* [SUPPLIED MATERIAL]:

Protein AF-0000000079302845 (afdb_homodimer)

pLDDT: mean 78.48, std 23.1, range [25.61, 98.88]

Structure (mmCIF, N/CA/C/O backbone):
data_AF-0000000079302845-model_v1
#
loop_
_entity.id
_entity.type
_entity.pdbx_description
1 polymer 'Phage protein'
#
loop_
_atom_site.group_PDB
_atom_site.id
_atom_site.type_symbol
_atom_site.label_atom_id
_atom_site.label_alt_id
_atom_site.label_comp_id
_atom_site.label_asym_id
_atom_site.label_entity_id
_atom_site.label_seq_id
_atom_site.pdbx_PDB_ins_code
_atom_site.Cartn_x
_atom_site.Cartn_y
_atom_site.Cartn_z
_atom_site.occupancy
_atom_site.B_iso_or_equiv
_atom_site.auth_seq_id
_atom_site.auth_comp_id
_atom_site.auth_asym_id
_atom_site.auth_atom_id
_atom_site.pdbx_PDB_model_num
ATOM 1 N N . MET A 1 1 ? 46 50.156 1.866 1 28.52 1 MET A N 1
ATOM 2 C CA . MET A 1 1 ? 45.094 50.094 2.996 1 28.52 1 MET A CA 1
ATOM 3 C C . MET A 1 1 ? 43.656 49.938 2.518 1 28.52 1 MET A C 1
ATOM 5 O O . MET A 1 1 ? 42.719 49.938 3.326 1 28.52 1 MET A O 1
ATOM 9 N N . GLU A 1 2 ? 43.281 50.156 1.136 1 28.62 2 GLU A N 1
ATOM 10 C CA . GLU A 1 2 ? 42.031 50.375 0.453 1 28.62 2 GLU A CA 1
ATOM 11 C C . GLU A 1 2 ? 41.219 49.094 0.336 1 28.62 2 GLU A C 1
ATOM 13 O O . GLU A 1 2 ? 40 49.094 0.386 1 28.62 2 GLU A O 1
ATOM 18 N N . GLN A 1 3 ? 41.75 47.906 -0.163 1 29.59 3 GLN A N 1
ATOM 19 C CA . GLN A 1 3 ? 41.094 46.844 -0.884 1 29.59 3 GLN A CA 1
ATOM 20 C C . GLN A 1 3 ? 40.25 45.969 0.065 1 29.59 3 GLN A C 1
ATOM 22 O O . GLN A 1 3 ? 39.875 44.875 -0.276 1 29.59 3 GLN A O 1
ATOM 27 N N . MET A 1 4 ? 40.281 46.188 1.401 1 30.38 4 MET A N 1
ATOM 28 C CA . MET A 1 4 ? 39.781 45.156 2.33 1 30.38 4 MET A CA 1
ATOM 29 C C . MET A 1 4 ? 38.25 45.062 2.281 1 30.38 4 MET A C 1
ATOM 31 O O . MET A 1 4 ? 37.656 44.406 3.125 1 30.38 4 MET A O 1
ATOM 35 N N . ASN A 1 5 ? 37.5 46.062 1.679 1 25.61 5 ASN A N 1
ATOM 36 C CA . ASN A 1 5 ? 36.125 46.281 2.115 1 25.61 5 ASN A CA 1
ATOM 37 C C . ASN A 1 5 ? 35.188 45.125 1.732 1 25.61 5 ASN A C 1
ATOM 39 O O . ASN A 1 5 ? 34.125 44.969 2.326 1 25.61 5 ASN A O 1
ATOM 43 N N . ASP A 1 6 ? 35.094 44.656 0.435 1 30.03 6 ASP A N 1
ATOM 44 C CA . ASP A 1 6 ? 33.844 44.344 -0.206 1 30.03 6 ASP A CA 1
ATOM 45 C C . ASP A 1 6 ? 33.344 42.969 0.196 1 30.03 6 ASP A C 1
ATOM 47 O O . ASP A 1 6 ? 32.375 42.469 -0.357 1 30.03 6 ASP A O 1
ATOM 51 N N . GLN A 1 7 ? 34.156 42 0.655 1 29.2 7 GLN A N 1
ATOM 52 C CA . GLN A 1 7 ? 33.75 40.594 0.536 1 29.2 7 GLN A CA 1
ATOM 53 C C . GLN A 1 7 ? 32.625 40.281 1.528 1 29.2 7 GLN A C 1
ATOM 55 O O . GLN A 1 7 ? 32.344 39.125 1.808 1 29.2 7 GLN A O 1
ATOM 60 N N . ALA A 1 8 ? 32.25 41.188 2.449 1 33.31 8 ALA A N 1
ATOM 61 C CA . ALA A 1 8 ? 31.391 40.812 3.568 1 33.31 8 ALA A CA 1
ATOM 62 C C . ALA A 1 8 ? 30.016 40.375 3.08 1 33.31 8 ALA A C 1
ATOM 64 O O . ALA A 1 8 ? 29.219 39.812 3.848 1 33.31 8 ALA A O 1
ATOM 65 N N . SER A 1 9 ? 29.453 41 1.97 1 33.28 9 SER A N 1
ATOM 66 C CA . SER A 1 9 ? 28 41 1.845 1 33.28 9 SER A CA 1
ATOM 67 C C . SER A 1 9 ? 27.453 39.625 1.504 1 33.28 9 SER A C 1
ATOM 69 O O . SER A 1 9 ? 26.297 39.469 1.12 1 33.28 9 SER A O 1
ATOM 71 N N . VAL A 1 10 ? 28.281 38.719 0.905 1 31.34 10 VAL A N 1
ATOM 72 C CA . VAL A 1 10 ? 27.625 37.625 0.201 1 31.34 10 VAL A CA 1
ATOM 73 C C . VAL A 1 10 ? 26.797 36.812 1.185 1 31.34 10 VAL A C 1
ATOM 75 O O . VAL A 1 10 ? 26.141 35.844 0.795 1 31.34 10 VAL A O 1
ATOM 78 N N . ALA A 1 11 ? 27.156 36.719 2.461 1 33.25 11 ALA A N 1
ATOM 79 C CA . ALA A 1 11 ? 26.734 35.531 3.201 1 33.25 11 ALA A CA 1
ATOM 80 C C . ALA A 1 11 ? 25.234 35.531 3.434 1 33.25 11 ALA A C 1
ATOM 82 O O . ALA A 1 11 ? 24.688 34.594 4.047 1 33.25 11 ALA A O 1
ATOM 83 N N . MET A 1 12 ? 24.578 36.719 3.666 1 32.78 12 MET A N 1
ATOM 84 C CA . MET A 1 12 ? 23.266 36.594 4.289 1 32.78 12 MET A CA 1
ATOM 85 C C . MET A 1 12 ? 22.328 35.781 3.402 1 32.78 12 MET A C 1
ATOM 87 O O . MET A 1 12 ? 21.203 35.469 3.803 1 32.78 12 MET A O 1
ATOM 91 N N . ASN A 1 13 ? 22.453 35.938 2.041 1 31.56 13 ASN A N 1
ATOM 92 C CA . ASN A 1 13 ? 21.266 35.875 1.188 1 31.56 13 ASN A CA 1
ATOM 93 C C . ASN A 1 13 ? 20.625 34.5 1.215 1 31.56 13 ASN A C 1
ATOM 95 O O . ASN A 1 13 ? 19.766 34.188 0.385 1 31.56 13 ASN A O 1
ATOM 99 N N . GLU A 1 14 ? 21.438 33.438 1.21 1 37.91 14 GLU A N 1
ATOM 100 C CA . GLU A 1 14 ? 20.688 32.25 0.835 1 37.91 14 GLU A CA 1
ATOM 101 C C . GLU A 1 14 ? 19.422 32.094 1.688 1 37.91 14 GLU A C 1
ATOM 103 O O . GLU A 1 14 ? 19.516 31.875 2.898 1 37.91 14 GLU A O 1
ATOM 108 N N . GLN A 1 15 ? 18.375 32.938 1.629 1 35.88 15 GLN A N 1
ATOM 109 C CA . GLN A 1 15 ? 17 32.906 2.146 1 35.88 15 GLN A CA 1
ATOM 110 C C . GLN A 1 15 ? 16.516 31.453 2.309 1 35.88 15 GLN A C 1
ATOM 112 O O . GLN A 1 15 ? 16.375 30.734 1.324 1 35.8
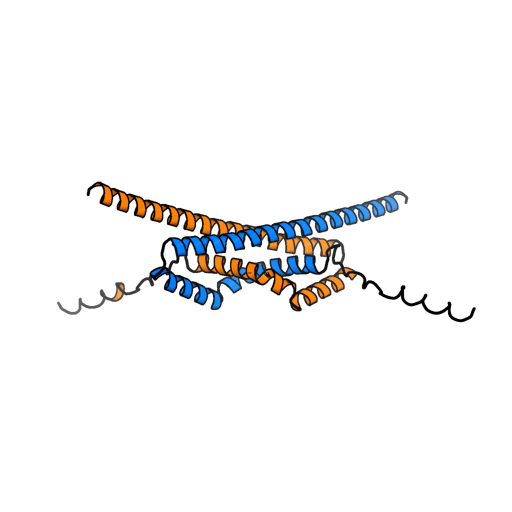8 15 GLN A O 1
ATOM 117 N N . GLU A 1 16 ? 16.906 30.609 3.133 1 40.19 16 GLU A N 1
ATOM 118 C CA . GLU A 1 16 ? 16.406 29.297 3.502 1 40.19 16 GLU A CA 1
ATOM 119 C C . GLU A 1 16 ? 14.898 29.188 3.275 1 40.19 16 GLU A C 1
ATOM 121 O O . GLU A 1 16 ? 14.125 29.969 3.834 1 40.19 16 GLU A O 1
ATOM 126 N N . GLN A 1 17 ? 14.336 29.141 2.082 1 43.38 17 GLN A N 1
ATOM 127 C CA . GLN A 1 17 ? 12.914 28.969 1.813 1 43.38 17 GLN A CA 1
ATOM 128 C C . GLN A 1 17 ? 12.219 28.266 2.979 1 43.38 17 GLN A C 1
ATOM 130 O O . GLN A 1 17 ? 12.711 27.266 3.494 1 43.38 17 GLN A O 1
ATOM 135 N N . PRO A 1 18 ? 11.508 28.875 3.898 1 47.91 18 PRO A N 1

* [WORK TASK]:
Lines from the start of the material above through the line containing "ATOM 22 O O" are to be duplicated exactly, and only those.

* [ANSWER TO THIS PROBLEM]:
Protein AF-0000000079302845 (afdb_homodimer)

pLDDT: mean 78.48, std 23.1, range [25.61, 98.88]

Structure (mmCIF, N/CA/C/O backbone):
data_AF-0000000079302845-model_v1
#
loop_
_entity.id
_entity.type
_entity.pdbx_description
1 polymer 'Phage protein'
#
loop_
_atom_site.group_PDB
_atom_site.id
_atom_site.type_symbol
_atom_site.label_atom_id
_atom_site.label_alt_id
_atom_site.label_comp_id
_atom_site.label_asym_id
_atom_site.label_entity_id
_atom_site.label_seq_id
_atom_site.pdbx_PDB_ins_code
_atom_site.Cartn_x
_atom_site.Cartn_y
_atom_site.Cartn_z
_atom_site.occupancy
_atom_site.B_iso_or_equiv
_atom_site.auth_seq_id
_atom_site.auth_comp_id
_atom_site.auth_asym_id
_atom_site.auth_atom_id
_atom_site.pdbx_PDB_model_num
ATOM 1 N N . MET A 1 1 ? 46 50.156 1.866 1 28.52 1 MET A N 1
ATOM 2 C CA . MET A 1 1 ? 45.094 50.094 2.996 1 28.52 1 MET A CA 1
ATOM 3 C C . MET A 1 1 ? 43.656 49.938 2.518 1 28.52 1 MET A C 1
ATOM 5 O O . MET A 1 1 ? 42.719 49.938 3.326 1 28.52 1 MET A O 1
ATOM 9 N N . GLU A 1 2 ? 43.281 50.156 1.136 1 28.62 2 GLU A N 1
ATOM 10 C CA . GLU A 1 2 ? 42.031 50.375 0.453 1 28.62 2 GLU A CA 1
ATOM 11 C C . GLU A 1 2 ? 41.219 49.094 0.336 1 28.62 2 GLU A C 1
ATOM 13 O O . GLU A 1 2 ? 40 49.094 0.386 1 28.62 2 GLU A O 1
ATOM 18 N N . GLN A 1 3 ? 41.75 47.906 -0.163 1 29.59 3 GLN A N 1
ATOM 19 C CA . GLN A 1 3 ? 41.094 46.844 -0.884 1 29.59 3 GLN A CA 1
ATOM 20 C C . GLN A 1 3 ? 40.25 45.969 0.065 1 29.59 3 GLN A C 1
ATOM 22 O O . GLN A 1 3 ? 39.875 44.875 -0.276 1 29.59 3 GLN A O 1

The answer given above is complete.